Yngvar Barda

Personal information
- Born: 5 February 1935
- Died: 23 July 1999 (aged 64)

Chess career
- Country: Norway

= Yngvar Barda =

Norwegian chess player

Yngvar Barda (5 February 1935 – 23 July 1999) was a Norwegian chess player, Nordic Chess Cup medalist (1970).

==Biography==
Yngvar Barda was eldest son of first Norwegian International Master (IM) Olaf Barda (1909 – 1971). In the 1950s he was one of the leading Norwegian junior chess players. In 1953, in Copenhagen Yngvar Barda represented Norway in 2nd World Junior Chess Championship.

Yngvar Barda played for Norway in the Chess Olympiad:
- In 1956, at first reserve board in the 12th Chess Olympiad in Moscow (+0, =1, -6).
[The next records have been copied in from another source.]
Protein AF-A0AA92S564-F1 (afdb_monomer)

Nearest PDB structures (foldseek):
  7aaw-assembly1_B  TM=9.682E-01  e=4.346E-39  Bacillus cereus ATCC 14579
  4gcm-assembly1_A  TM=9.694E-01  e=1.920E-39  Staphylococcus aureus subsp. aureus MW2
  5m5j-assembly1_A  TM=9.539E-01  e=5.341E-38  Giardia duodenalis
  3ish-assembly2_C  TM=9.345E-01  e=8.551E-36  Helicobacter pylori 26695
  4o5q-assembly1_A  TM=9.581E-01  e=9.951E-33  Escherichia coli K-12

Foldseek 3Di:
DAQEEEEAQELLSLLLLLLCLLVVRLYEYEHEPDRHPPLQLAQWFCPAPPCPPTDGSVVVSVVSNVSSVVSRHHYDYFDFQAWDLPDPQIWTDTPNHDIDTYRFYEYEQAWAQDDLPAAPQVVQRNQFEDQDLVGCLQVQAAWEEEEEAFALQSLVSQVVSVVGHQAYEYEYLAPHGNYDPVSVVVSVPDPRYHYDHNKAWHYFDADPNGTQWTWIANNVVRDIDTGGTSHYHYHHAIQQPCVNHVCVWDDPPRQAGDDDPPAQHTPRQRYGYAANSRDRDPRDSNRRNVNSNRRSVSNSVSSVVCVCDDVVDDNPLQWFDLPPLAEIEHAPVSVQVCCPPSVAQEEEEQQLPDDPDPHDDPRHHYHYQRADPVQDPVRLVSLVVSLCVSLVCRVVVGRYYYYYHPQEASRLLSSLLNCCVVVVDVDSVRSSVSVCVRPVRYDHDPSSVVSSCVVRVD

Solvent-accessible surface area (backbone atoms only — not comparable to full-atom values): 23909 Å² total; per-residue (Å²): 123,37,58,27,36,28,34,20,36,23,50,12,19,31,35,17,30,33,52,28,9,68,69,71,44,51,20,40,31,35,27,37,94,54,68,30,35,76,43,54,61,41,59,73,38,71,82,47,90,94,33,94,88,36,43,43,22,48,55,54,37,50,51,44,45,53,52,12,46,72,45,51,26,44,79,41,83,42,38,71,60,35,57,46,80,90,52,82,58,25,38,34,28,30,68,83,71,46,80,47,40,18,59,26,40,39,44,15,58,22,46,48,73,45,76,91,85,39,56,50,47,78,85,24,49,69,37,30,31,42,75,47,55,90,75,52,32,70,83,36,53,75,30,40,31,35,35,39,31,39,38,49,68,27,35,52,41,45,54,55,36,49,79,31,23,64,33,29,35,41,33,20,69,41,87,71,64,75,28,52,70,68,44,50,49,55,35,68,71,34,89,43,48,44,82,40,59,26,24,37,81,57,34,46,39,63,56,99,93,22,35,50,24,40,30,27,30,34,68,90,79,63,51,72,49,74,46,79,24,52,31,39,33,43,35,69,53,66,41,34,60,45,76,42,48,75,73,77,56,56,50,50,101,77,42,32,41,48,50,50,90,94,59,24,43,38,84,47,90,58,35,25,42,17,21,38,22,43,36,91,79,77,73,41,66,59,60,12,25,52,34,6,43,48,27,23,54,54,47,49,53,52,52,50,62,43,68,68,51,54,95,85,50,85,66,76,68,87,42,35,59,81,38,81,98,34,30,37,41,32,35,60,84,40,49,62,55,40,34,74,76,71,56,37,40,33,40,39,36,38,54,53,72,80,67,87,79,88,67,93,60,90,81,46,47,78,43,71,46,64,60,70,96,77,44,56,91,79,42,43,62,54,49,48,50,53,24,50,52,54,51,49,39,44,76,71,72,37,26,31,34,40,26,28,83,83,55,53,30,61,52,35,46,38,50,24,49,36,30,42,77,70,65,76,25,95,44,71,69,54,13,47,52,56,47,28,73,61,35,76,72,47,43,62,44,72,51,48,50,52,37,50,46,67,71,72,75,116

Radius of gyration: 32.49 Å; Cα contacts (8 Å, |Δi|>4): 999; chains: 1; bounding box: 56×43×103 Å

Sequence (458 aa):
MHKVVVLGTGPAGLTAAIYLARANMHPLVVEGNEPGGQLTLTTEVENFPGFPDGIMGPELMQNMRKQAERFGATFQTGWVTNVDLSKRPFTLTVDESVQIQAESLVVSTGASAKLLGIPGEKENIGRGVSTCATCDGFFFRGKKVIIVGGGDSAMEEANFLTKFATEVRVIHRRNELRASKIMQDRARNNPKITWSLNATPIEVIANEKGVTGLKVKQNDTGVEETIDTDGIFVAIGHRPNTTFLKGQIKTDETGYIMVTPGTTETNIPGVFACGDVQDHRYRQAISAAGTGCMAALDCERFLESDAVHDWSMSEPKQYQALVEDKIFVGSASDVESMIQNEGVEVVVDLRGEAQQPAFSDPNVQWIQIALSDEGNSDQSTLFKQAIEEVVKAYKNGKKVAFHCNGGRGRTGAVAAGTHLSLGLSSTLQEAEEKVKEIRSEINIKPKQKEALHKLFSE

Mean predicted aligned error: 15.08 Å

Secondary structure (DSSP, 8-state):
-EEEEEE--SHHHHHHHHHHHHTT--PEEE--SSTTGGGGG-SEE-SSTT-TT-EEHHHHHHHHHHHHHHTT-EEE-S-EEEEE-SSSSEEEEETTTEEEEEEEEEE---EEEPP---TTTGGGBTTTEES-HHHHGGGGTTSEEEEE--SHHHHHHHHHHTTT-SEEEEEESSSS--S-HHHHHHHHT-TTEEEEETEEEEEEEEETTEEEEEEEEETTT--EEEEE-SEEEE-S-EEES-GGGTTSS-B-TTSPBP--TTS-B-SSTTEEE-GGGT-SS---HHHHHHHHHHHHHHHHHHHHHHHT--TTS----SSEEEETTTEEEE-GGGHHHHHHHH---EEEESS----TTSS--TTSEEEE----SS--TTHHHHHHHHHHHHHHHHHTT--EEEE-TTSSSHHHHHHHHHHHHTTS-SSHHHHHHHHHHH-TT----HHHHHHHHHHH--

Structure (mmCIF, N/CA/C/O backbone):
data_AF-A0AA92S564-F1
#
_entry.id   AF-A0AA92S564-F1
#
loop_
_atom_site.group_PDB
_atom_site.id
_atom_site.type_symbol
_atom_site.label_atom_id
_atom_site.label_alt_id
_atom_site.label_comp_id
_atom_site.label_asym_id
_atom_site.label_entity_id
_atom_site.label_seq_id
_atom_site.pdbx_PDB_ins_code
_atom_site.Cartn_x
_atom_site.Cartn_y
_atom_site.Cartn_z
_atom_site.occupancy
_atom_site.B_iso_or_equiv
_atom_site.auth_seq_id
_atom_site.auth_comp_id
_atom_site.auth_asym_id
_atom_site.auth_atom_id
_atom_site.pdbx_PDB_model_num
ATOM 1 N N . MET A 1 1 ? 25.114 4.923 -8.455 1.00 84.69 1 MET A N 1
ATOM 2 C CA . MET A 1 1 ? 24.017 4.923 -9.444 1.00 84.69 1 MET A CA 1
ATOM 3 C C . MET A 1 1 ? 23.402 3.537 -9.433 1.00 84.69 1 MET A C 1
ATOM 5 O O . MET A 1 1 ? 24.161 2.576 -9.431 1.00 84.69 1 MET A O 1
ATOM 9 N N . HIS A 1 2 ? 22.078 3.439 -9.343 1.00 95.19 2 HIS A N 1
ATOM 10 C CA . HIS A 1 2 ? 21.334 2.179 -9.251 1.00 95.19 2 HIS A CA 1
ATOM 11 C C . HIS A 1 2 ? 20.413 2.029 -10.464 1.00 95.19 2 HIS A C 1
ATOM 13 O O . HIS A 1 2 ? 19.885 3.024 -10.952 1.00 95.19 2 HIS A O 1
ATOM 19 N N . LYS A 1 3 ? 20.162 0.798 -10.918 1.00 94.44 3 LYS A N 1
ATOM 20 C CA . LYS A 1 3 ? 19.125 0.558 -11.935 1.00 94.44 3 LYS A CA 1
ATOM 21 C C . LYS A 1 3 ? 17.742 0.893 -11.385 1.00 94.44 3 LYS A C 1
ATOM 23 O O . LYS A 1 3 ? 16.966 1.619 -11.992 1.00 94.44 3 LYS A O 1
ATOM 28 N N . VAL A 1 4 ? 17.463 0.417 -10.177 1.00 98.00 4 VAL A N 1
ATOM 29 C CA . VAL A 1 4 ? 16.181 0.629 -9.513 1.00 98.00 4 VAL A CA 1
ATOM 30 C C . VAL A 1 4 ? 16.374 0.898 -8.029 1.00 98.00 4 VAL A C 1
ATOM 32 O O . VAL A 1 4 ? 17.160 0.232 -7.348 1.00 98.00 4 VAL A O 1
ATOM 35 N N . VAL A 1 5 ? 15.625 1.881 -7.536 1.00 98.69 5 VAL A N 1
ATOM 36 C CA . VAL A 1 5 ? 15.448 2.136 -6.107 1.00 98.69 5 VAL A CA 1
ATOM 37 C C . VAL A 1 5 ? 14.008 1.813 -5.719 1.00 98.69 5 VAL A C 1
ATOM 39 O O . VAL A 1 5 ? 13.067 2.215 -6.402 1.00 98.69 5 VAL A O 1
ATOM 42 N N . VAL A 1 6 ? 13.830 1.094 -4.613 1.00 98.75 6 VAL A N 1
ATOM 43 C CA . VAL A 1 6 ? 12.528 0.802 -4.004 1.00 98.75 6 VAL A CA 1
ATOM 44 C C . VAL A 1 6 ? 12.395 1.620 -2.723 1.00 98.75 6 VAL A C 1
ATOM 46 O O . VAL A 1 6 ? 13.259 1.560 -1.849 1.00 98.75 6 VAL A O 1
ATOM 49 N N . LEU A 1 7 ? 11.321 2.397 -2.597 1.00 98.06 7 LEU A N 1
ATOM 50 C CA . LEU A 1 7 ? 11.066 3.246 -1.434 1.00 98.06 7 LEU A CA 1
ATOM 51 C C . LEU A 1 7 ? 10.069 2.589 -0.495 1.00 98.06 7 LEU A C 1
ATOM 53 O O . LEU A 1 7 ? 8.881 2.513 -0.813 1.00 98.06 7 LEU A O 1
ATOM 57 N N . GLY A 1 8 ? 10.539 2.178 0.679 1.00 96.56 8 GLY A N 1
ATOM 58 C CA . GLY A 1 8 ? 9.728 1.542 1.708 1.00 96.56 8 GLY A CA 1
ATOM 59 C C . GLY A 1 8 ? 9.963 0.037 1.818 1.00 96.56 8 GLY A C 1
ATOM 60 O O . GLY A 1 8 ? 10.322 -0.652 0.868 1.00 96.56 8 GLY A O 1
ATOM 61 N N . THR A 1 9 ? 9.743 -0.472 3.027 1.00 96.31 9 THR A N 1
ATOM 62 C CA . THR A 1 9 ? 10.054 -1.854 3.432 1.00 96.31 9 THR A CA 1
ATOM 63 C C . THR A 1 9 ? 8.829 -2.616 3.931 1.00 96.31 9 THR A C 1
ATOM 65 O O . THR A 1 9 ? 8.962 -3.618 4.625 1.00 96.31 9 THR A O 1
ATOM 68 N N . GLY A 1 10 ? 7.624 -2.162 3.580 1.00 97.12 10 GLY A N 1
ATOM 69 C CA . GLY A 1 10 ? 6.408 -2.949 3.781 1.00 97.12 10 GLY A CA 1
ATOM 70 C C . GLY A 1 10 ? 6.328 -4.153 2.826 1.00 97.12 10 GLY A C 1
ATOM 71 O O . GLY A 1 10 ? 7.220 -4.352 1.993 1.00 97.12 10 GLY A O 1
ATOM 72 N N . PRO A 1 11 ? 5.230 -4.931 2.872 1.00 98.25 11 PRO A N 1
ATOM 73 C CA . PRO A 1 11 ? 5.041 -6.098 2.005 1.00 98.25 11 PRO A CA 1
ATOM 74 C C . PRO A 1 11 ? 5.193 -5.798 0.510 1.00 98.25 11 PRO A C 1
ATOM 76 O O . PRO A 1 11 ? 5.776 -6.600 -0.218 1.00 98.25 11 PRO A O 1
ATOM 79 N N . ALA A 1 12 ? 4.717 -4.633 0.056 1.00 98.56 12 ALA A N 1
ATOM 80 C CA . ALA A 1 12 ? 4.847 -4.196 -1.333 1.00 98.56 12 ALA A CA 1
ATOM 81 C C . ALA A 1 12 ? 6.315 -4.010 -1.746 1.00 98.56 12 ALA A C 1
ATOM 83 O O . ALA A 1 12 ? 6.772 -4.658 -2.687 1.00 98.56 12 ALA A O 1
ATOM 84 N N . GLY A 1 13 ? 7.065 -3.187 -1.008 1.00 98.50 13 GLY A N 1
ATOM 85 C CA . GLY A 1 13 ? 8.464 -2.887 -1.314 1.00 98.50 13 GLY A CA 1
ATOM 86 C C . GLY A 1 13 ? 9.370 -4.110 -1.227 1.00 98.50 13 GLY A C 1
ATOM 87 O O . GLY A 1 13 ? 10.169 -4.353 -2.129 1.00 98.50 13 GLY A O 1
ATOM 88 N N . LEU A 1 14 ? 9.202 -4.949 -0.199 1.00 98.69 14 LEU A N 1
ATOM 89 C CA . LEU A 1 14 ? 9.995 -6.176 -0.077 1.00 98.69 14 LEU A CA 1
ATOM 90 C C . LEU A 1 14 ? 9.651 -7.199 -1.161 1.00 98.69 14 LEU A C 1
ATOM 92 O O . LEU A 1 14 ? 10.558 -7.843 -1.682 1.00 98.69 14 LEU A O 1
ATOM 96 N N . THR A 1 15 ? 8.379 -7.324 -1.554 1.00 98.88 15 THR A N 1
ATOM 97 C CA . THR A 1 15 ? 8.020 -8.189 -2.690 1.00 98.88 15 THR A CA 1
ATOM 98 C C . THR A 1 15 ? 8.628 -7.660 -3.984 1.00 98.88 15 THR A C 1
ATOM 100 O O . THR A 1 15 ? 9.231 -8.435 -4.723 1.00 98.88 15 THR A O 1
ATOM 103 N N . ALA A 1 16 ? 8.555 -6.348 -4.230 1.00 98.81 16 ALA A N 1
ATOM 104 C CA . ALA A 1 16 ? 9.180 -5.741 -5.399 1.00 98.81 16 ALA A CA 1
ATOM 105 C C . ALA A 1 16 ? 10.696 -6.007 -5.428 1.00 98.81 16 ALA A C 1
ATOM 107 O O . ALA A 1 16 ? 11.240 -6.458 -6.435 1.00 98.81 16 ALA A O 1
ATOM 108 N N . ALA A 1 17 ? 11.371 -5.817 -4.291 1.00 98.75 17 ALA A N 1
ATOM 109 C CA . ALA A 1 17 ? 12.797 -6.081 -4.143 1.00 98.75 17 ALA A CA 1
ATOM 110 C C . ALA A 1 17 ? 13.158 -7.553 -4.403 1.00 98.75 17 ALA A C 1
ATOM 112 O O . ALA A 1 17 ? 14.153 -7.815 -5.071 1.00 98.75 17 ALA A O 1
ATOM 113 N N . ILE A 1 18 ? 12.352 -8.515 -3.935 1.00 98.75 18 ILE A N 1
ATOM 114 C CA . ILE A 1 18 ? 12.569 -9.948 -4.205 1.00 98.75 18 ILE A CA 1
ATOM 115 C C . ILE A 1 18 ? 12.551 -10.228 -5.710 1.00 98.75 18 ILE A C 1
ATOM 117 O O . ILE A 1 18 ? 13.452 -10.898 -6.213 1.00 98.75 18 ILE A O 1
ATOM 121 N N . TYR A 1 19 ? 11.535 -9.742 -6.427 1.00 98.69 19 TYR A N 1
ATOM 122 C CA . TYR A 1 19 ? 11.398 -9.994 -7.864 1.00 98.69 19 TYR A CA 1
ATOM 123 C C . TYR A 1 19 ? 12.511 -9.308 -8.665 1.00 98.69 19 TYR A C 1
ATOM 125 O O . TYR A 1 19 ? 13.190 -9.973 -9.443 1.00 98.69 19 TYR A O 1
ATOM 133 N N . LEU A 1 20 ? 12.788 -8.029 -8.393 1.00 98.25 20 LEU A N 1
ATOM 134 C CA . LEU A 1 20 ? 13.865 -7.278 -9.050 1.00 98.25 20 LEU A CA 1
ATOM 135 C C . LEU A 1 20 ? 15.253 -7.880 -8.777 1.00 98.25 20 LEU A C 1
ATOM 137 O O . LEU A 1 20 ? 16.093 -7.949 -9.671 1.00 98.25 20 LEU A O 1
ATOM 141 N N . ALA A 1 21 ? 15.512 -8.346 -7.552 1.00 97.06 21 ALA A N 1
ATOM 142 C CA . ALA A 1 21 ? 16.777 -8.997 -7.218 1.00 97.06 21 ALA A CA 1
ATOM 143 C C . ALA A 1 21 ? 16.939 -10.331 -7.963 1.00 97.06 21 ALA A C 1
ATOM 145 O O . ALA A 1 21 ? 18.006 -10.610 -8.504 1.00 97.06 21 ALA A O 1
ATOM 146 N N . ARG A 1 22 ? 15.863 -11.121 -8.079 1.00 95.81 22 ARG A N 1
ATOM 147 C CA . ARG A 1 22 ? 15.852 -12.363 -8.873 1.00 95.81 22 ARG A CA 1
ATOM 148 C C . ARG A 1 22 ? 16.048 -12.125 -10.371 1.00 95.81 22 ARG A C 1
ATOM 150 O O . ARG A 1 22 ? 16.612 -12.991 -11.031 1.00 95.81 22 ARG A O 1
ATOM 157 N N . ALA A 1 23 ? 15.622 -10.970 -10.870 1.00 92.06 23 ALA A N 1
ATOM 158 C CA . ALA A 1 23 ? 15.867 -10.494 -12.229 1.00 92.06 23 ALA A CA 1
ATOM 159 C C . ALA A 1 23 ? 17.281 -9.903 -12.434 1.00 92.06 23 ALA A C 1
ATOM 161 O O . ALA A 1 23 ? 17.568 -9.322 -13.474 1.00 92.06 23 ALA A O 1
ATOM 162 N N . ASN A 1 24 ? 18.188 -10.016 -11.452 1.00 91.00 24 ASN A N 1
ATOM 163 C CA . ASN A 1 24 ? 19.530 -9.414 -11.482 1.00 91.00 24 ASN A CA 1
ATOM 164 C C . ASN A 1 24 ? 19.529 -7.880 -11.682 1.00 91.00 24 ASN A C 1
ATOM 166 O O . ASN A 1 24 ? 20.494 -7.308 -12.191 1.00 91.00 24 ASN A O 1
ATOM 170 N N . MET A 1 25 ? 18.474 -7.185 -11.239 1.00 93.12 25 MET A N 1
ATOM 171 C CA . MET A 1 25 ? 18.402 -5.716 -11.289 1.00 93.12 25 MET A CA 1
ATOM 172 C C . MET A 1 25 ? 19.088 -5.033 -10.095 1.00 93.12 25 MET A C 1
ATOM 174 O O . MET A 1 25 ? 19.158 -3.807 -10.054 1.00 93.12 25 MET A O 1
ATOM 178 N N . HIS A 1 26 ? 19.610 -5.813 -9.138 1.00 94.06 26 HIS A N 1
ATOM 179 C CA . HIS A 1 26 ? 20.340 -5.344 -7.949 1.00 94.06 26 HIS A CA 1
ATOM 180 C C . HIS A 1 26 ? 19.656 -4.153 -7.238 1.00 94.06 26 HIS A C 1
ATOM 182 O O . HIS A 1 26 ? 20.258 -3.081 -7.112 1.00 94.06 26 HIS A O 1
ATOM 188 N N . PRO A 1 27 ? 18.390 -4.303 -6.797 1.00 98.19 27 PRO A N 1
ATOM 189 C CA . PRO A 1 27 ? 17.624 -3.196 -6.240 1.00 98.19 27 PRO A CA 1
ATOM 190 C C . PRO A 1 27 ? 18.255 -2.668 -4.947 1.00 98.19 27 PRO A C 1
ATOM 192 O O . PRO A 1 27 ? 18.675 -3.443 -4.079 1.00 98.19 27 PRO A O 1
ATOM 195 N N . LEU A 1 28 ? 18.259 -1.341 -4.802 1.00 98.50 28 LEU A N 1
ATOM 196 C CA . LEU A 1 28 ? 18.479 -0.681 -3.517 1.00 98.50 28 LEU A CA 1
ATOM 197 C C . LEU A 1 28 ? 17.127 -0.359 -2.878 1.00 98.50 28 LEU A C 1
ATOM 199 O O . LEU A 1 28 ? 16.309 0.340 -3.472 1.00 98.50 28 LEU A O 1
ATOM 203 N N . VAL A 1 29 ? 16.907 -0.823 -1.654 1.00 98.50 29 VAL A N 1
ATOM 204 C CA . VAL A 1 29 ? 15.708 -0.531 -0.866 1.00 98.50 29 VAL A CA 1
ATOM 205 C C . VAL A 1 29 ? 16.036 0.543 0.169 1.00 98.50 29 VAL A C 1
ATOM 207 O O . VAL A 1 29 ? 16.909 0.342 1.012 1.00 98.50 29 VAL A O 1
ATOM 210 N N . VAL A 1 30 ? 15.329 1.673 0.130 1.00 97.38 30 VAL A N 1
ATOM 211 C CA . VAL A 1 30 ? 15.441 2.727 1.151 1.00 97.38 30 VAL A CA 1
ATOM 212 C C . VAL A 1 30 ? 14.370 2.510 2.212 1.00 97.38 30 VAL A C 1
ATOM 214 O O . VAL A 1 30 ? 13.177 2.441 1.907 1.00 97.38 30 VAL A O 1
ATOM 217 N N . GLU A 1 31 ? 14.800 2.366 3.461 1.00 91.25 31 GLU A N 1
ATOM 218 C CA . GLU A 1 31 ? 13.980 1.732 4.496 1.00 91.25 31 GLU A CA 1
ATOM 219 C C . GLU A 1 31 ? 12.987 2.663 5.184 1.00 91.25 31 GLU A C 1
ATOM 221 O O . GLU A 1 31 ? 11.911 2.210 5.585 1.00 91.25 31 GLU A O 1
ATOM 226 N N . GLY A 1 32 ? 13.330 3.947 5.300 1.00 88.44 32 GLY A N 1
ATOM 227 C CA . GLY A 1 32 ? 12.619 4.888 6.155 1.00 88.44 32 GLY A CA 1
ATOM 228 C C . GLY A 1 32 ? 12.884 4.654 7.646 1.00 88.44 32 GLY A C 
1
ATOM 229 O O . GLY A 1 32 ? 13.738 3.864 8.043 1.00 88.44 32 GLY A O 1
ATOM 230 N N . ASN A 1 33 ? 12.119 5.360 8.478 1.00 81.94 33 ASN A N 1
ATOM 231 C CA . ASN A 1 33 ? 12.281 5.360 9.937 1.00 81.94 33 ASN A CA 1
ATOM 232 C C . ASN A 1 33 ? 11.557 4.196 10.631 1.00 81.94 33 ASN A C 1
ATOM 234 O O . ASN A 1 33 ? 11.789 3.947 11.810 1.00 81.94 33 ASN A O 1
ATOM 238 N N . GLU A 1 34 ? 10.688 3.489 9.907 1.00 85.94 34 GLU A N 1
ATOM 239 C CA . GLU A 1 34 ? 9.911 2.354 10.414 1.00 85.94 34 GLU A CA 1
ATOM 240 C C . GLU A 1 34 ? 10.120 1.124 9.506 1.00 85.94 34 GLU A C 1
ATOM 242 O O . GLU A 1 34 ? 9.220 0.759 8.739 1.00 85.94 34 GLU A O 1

Yngvar Barda played for Norway in the Nordic Chess Cups:
- In 1970, at eight board in the 1st Nordic Chess Cup in Großenbrode (+0, =2, -1) and won team bronze medal,
- In 1972, at fourth board in the 3rd Nordic Chess Cup in Großenbrode (+0, =2, -2),
- In 1974, at second board in the 5th Nordic Chess Cup in Eckernförde (+0, =3, -2).